What the exercise asks:
Given the entries that follow, write out exactly the lines starting at the one containing "ATOM 161 O O" and ending at the one containing "ATOM 187 C CA", both ends included, and only those.

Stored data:
--- START ---
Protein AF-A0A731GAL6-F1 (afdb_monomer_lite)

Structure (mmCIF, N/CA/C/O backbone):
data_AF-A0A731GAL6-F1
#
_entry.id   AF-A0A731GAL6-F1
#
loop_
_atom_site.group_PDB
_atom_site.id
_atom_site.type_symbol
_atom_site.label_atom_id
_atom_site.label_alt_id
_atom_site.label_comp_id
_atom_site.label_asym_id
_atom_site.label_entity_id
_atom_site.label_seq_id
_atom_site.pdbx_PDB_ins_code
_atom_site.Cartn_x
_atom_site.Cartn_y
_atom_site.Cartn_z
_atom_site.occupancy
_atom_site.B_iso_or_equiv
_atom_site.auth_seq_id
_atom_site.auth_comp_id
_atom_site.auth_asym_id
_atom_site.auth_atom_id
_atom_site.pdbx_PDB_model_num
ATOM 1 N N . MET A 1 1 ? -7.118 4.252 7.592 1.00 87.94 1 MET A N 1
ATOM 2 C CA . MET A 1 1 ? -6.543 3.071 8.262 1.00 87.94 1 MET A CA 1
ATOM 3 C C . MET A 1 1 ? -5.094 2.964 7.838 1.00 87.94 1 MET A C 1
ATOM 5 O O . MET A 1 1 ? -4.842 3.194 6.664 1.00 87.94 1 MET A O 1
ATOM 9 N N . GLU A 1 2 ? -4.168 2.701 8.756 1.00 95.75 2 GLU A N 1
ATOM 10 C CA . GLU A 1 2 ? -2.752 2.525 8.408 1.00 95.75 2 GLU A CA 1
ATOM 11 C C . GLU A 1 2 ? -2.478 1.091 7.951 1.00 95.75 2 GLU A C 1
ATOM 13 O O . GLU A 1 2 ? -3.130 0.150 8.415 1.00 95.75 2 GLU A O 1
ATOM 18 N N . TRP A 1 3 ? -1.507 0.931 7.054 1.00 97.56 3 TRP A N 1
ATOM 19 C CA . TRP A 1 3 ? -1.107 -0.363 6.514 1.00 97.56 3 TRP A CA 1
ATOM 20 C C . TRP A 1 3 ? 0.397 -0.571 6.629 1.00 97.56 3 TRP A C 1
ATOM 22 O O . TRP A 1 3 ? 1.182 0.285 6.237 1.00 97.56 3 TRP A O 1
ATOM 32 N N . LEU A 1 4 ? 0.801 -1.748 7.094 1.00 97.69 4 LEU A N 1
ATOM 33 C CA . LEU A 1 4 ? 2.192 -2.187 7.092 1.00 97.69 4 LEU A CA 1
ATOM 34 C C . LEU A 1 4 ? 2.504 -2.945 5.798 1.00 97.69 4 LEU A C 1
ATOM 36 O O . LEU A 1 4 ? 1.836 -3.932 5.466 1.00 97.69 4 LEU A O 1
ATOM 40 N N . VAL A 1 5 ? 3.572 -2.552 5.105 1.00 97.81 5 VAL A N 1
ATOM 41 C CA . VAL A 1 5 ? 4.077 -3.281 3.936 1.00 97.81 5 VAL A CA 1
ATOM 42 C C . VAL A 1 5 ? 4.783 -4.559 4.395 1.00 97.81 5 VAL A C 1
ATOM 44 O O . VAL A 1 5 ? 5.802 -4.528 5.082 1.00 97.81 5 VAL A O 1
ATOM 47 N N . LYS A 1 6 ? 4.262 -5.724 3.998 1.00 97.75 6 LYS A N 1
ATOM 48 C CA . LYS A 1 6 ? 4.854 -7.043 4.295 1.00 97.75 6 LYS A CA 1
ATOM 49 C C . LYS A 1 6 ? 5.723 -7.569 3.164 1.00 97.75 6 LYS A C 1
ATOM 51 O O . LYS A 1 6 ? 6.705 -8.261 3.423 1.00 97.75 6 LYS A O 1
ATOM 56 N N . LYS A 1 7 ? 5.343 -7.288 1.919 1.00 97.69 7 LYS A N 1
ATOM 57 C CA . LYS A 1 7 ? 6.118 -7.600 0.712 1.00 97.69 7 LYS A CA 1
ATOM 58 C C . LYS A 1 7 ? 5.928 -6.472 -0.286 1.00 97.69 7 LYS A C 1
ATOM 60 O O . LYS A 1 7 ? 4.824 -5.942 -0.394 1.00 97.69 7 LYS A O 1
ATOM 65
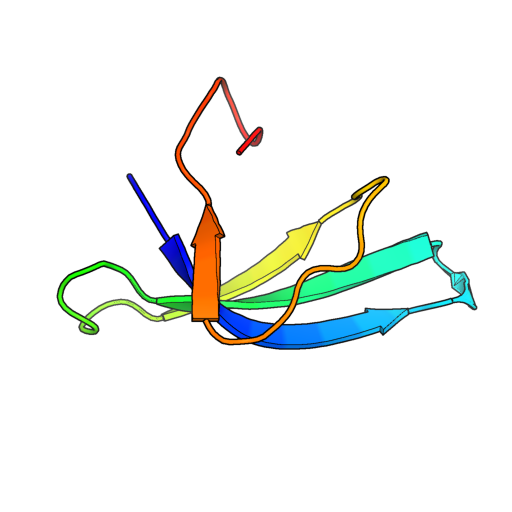 N N . SER A 1 8 ? 6.968 -6.169 -1.049 1.00 97.00 8 SER A N 1
ATOM 66 C CA . SER A 1 8 ? 6.894 -5.227 -2.156 1.00 97.00 8 SER A CA 1
ATOM 67 C C . SER A 1 8 ? 7.551 -5.809 -3.401 1.00 97.00 8 SER A C 1
ATOM 69 O O . SER A 1 8 ? 8.525 -6.562 -3.330 1.00 97.00 8 SER A O 1
ATOM 71 N N . HIS A 1 9 ? 6.990 -5.482 -4.560 1.00 96.31 9 HIS A N 1
ATOM 72 C CA . HIS A 1 9 ? 7.581 -5.784 -5.852 1.00 96.31 9 HIS A CA 1
ATOM 73 C C . HIS A 1 9 ? 7.349 -4.615 -6.805 1.00 96.31 9 HIS A C 1
ATOM 75 O O . HIS A 1 9 ? 6.209 -4.236 -7.059 1.00 96.31 9 HIS A O 1
ATOM 81 N N . TYR A 1 10 ? 8.429 -4.047 -7.338 1.00 95.25 10 TYR A N 1
ATOM 82 C CA . TYR A 1 10 ? 8.340 -2.973 -8.319 1.00 95.25 10 TYR A CA 1
ATOM 83 C C . TYR A 1 10 ? 8.320 -3.529 -9.744 1.00 95.25 10 TYR A C 1
ATOM 85 O O . TYR A 1 10 ? 9.273 -4.170 -10.201 1.00 95.25 10 TYR A O 1
ATOM 93 N N . VAL A 1 11 ? 7.245 -3.240 -10.472 1.00 94.50 11 VAL A N 1
ATOM 94 C CA . VAL A 1 11 ? 7.036 -3.682 -11.850 1.00 94.50 11 VAL A CA 1
ATOM 95 C C . VAL A 1 11 ? 7.522 -2.594 -12.806 1.00 94.50 11 VAL A C 1
ATOM 97 O O . VAL A 1 11 ? 6.754 -1.748 -13.259 1.00 94.50 11 VAL A O 1
ATOM 100 N N . LYS A 1 12 ? 8.808 -2.652 -13.183 1.00 90.00 12 LYS A N 1
ATOM 101 C CA . LYS A 1 12 ? 9.455 -1.655 -14.067 1.00 90.00 12 LYS A CA 1
ATOM 102 C C . LYS A 1 12 ? 8.677 -1.359 -15.357 1.00 90.00 12 LYS A C 1
ATOM 104 O O . LYS A 1 12 ? 8.607 -0.214 -15.773 1.00 90.00 12 LYS A O 1
ATOM 109 N N . LYS A 1 13 ? 8.068 -2.378 -15.981 1.00 92.12 13 LYS A N 1
ATOM 110 C CA . LYS A 1 13 ? 7.314 -2.233 -17.245 1.00 92.12 13 LYS A CA 1
ATOM 111 C C . LYS A 1 13 ? 6.050 -1.375 -17.116 1.00 92.12 13 LYS A C 1
ATOM 113 O O . LYS A 1 13 ? 5.604 -0.826 -18.114 1.00 92.12 13 LYS A O 1
ATOM 118 N N . ARG A 1 14 ? 5.457 -1.317 -15.921 1.00 90.56 14 ARG A N 1
ATOM 119 C CA . ARG A 1 14 ? 4.220 -0.574 -15.630 1.00 90.56 14 ARG A CA 1
ATOM 120 C C . ARG A 1 14 ? 4.455 0.634 -14.723 1.00 90.56 14 ARG A C 1
ATOM 122 O O . ARG A 1 14 ? 3.518 1.370 -14.456 1.00 90.56 14 ARG A O 1
ATOM 129 N N . ALA A 1 15 ? 5.692 0.816 -14.255 1.00 90.88 15 ALA A N 1
ATOM 130 C CA . ALA A 1 15 ? 6.077 1.828 -13.279 1.00 90.88 15 ALA A CA 1
ATOM 131 C C . ALA A 1 15 ? 5.184 1.842 -12.019 1.00 90.88 15 ALA A C 1
ATOM 133 O O . ALA A 1 15 ? 4.898 2.900 -11.470 1.00 90.88 15 ALA A O 1
ATOM 134 N N . CYS A 1 16 ? 4.755 0.665 -11.550 1.00 95.00 16 CYS A N 1
ATOM 135 C CA . CYS A 1 16 ? 3.902 0.514 -10.371 1.00 95.00 16 CYS A CA 1
ATOM 136 C C . CYS A 1 16 ? 4.485 -0.484 -9.362 1.00 95.00 16 CYS A C 1
ATOM 138 O O . CYS A 1 16 ? 5.329 -1.325 -9.687 1.00 95.00 16 CYS A O 1
ATOM 140 N N . HIS A 1 17 ? 4.025 -0.383 -8.121 1.00 96.75 17 HIS A N 1
ATOM 141 C CA . HIS A 1 17 ? 4.30
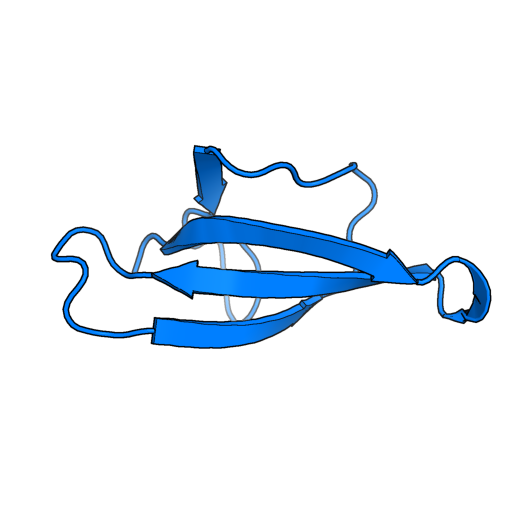6 -1.317 -7.044 1.00 96.75 17 HIS A CA 1
ATOM 142 C C . HIS A 1 17 ? 3.150 -2.293 -6.875 1.00 96.75 17 HIS A C 1
ATOM 144 O O . HIS A 1 17 ? 1.998 -1.881 -6.813 1.00 96.75 17 HIS A O 1
ATOM 150 N N . VAL A 1 18 ? 3.469 -3.573 -6.711 1.00 97.44 18 VAL A N 1
ATOM 151 C CA . VAL A 1 18 ? 2.545 -4.571 -6.172 1.00 97.44 18 VAL A CA 1
ATOM 152 C C . VAL A 1 18 ? 2.958 -4.853 -4.733 1.00 97.44 18 VAL A C 1
ATOM 154 O O . VAL A 1 18 ? 4.107 -5.224 -4.467 1.00 97.44 
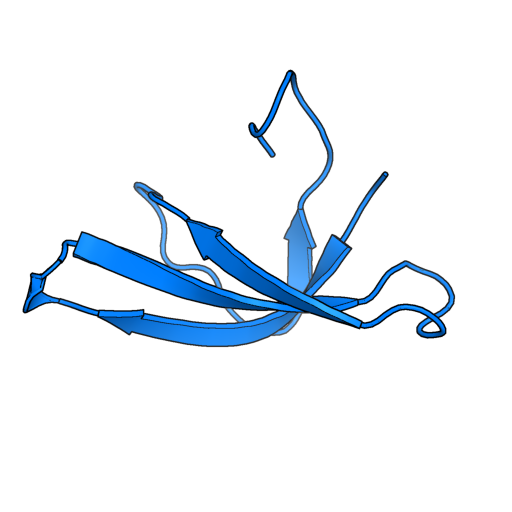18 VAL A O 1
ATOM 157 N N . LEU A 1 19 ? 2.035 -4.644 -3.800 1.00 98.06 19 LEU A N 1
ATOM 158 C CA . LEU A 1 19 ? 2.279 -4.684 -2.363 1.00 98.06 19 LEU A CA 1
ATOM 159 C C . LEU A 1 19 ? 1.415 -5.750 -1.703 1.00 98.06 19 LEU A C 1
ATOM 161 O O . LEU A 1 19 ? 0.253 -5.928 -2.061 1.00 98.06 19 LEU A O 1
ATOM 165 N N . VAL A 1 20 ? 1.974 -6.416 -0.695 1.00 97.94 20 VAL A N 1
ATOM 166 C CA . VAL A 1 20 ? 1.192 -7.150 0.304 1.00 97.94 20 VAL A CA 1
ATOM 167 C C . VAL A 1 20 ? 1.161 -6.302 1.561 1.00 97.94 20 VAL A C 1
ATOM 169 O O . VAL A 1 20 ? 2.214 -6.030 2.139 1.00 97.94 20 VAL A O 1
ATOM 172 N N . LEU A 1 21 ? -0.036 -5.914 1.977 1.00 98.06 21 LEU A N 1
ATOM 173 C CA . LEU A 1 21 ? -0.290 -5.041 3.114 1.00 98.06 21 LEU A CA 1
ATOM 174 C C . LEU A 1 21 ? -0.960 -5.824 4.245 1.00 98.06 21 LEU A C 1
ATOM 176 O O . LEU A 1 21 ? -1.704 -6.774 3.984 1.00 98.06 21 LEU A O 1
ATOM 180 N N . CYS A 1 22 ? -0.725 -5.422 5.490 1.00 97.75 22 CYS A N 1
ATOM 181 C CA . CYS A 1 22 ? -1.538 -5.857 6.623 1.00 97.75 22 CYS A CA 1
ATOM 182 C C . CYS A 1 22 ? -1.927 -4.685 7.518 1.00 97.75 22 CYS A C 1
ATOM 184 O O . CYS A 1 22 ? -1.202 -3.694 7.591 1.00 97.75 22 CYS A O 1
ATOM 186 N N . ASP A 1 23 ? -3.064 -4.803 8.193 1.00 96.12 23 ASP A N 1
ATOM 187 C CA . ASP A 1 23 ? -3.448 -3.842 9.221 1.00 96.12 23 ASP A CA 1
ATOM 188 C C . ASP A 1 23 ? -2.552 -3.949 10.464 1.00 96.12 23 ASP A C 1
ATOM 190 O O . ASP A 1 23 ? -1.803 -4.917 10.631 1.00 96.12 23 ASP A O 1
ATOM 194 N N . SER A 1 24 ? -2.674 -2.981 11.374 1.00 88.88 24 SER A N 1
ATOM 195 C CA . SER A 1 24 ? -1.927 -2.940 12.637 1.00 88.88 24 SER A CA 1
ATOM 196 C C . SER A 1 24 ? -2.163 -4.165 13.532 1.00 88.88 24 SER A C 1
ATOM 198 O O . SER A 1 24 ? -1.270 -4.544 14.287 1.00 88.88 24 SER A O 1
ATOM 200 N N . GLY A 1 25 ? -3.331 -4.811 13.442 1.00 87.62 25 GLY A N 1
ATOM 201 C CA . GLY A 1 25 ? -3.644 -6.052 14.155 1.00 87.62 25 GLY A CA 1
ATOM 202 C C . GLY A 1 25 ? -3.244 -7.328 13.404 1.00 87.62 25 GLY A C 1
ATOM 203 O O . GLY A 1 25 ? -3.401 -8.424 13.941 1.00 87.62 25 GLY A O 1
ATOM 204 N N . GLY A 1 26 ? -2.758 -7.219 12.162 1.00 88.69 26 GLY A N 1
ATOM 205 C CA . GLY A 1 26 ? -2.338 -8.340 11.312 1.00 88.69 26 GLY A CA 1
ATOM 206 C C . GLY A 1 26 ? -3.450 -9.318 10.909 1.00 88.69 26 GLY A C 1
ATOM 207 O O . GLY A 1 26 ? -3.152 -10.371 10.331 1.00 88.69 26 GLY A O 1
ATOM 208 N N . SER A 1 27 ? -4.706 -8.992 11.216 1.00 93.25 27 SER A N 1
ATOM 209 C CA . SER A 1 27 ? -5.880 -9.839 10.985 1.00 93.25 27 SER A CA 1
ATOM 210 C C . SER A 1 27 ? -6.369 -9.753 9.540 1.00 93.25 27 SER A C 1
ATOM 212 O O . SER A 1 27 ? -6.842 -10.740 8.977 1.00 93.25 27 SER A O 1
ATOM 214 N N . LEU A 1 28 ? -6.204 -8.589 8.918 1.00 96.31 28 LEU A N 1
ATOM 215 C CA . LEU A 1 28 ? -6.548 -8.307 7.538 1.00 96.31 28 LEU A CA 1
ATOM 216 C C . LEU A 1 28 ? -5.276 -8.209 6.695 1.00 96.31 28 LEU A C 1
ATOM 218 O O . LEU A 1 28 ? -4.308 -7.533 7.045 1.00 96.31 28 LEU A O 1
ATOM 222 N N . LYS A 1 29 ? -5.288 -8.886 5.547 1.00 96.56 29 LYS A N 1
ATOM 223 C CA . LYS A 1 29 ? -4.212 -8.831 4.555 1.00 96.56 29 LYS A CA 1
ATOM 224 C C . LYS A 1 29 ? -4.792 -8.453 3.205 1.00 96.56 29 LYS A C 1
ATOM 226 O O . LYS A 1 29 ? -5.826 -8.985 2.810 1.00 96.56 29 LYS A O 1
ATOM 231 N N . MET A 1 30 ? -4.107 -7.564 2.501 1.00 97.00 30 MET A N 1
ATOM 232 C CA . MET A 1 30 ? -4.525 -7.058 1.197 1.00 97.00 30 MET A CA 1
ATOM 233 C C . MET A 1 30 ? -3.378 -7.168 0.196 1.00 97.00 30 MET A C 1
ATOM 235 O O . MET A 1 30 ? -2.205 -7.110 0.570 1.00 97.00 30 MET A O 1
ATOM 239 N N . 
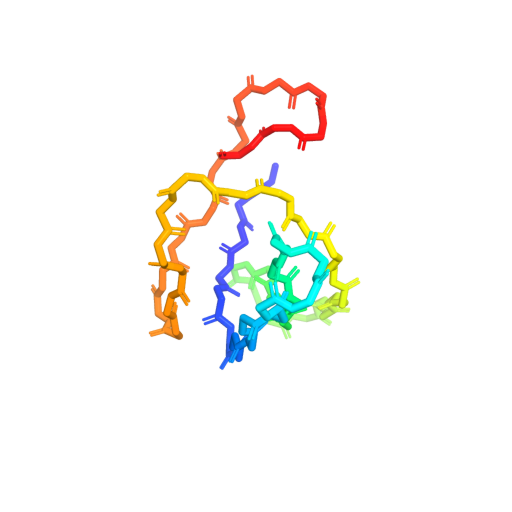ILE A 1 31 ? -3.727 -7.319 -1.079 1.00 97.81 31 ILE A N 1
ATOM 240 C CA . ILE A 1 31 ? -2.810 -7.114 -2.198 1.00 97.81 31 ILE A CA 1
ATOM 241 C C . ILE A 1 31 ? -3.263 -5.851 -2.922 1.00 97.81 31 ILE A C 1
ATOM 243 O O . ILE A 1 31 ? -4.440 -5.739 -3.258 1.00 97.81 31 ILE A O 1
ATOM 247 N N . ALA A 1 32 ? -2.342 -4.919 -3.148 1.00 97.12 32 ALA A N 1
ATOM 248 C CA . ALA A 1 32 ? -2.630 -3.655 -3.815 1.00 97.12 32 ALA A CA 1
ATOM 249 C C . ALA A 1 32 ? -1.620 -3.387 -4.933 1.00 97.12 32 ALA A C 1
ATOM 251 O O . ALA A 1 32 ? -0.430 -3.666 -4.780 1.00 97.12 32 ALA A O 1
ATOM 252 N N . GLU A 1 33 ? -2.100 -2.827 -6.041 1.00 97.25 33 GLU A N 1
ATOM 253 C CA . GLU A 1 33 ? -1.257 -2.174 -7.041 1.00 97.25 33 GLU A CA 1
ATOM 254 C C . GLU A 1 33 ? -1.299 -0.664 -6.779 1.00 97.25 33 GLU A C 1
ATOM 256 O O . GLU A 1 33 ? -2.380 -0.092 -6.660 1.00 97.25 33 GLU A O 1
ATOM 261 N N . ALA A 1 34 ? -0.137 -0.025 -6.659 1.00 95.62 34 ALA A N 1
ATOM 262 C CA . ALA A 1 34 ? -0.022 1.395 -6.352 1.00 95.62 34 ALA A CA 1
ATOM 263 C C . ALA A 1 34 ? 1.016 2.068 -7.253 1.00 95.62 34 ALA A C 1
ATOM 265 O O . ALA A 1 34 ? 2.090 1.519 -7.513 1.00 95.62 34 ALA A O 1
ATOM 266 N N . ASN A 1 35 ? 0.715 3.280 -7.713 1.00 95.44 35 ASN A N 1
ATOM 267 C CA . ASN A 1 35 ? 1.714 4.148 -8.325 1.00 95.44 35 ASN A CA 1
--- END ---
Written response:
ATOM 161 O O . LEU A 1 19 ? 0.253 -5.928 -2.061 1.00 98.06 19 LEU A O 1
ATOM 165 N N . VAL A 1 20 ? 1.974 -6.416 -0.695 1.00 97.94 20 VAL A N 1
ATOM 166 C CA . VAL A 1 20 ? 1.192 -7.150 0.304 1.00 97.94 20 VAL A CA 1
ATOM 167 C C . VAL A 1 20 ? 1.161 -6.302 1.561 1.00 97.94 20 VAL A C 1
ATOM 169 O O . VAL A 1 20 ? 2.214 -6.030 2.139 1.00 97.94 20 VAL A O 1
ATOM 172 N N . LEU A 1 21 ? -0.036 -5.914 1.977 1.00 98.06 21 LEU A N 1
ATOM 173 C CA . LEU A 1 21 ? -0.290 -5.041 3.114 1.00 98.06 21 LEU A CA 1
ATOM 174 C C . LEU A 1 21 ? -0.960 -5.824 4.245 1.00 98.06 21 LEU A C 1
ATOM 176 O O . LEU A 1 21 ? -1.704 -6.774 3.984 1.00 98.06 21 LEU A O 1
ATOM 180 N N . CYS A 1 22 ? -0.725 -5.422 5.490 1.00 97.75 22 CYS A N 1
ATOM 181 C CA . CYS A 1 22 ? -1.538 -5.857 6.623 1.00 97.75 22 CYS A CA 1
ATOM 182 C C . CYS A 1 22 ? -1.927 -4.685 7.518 1.00 97.75 22 CYS A C 1
ATOM 184 O O . CYS A 1 22 ? -1.202 -3.694 7.591 1.00 97.75 22 CYS A O 1
ATOM 186 N N . ASP A 1 23 ? -3.064 -4.803 8.193 1.00 96.12 23 ASP A N 1
ATOM 187 C CA . ASP A 1 23 ? -3.448 -3.842 9.221 1.00 96.12 23 ASP A CA 1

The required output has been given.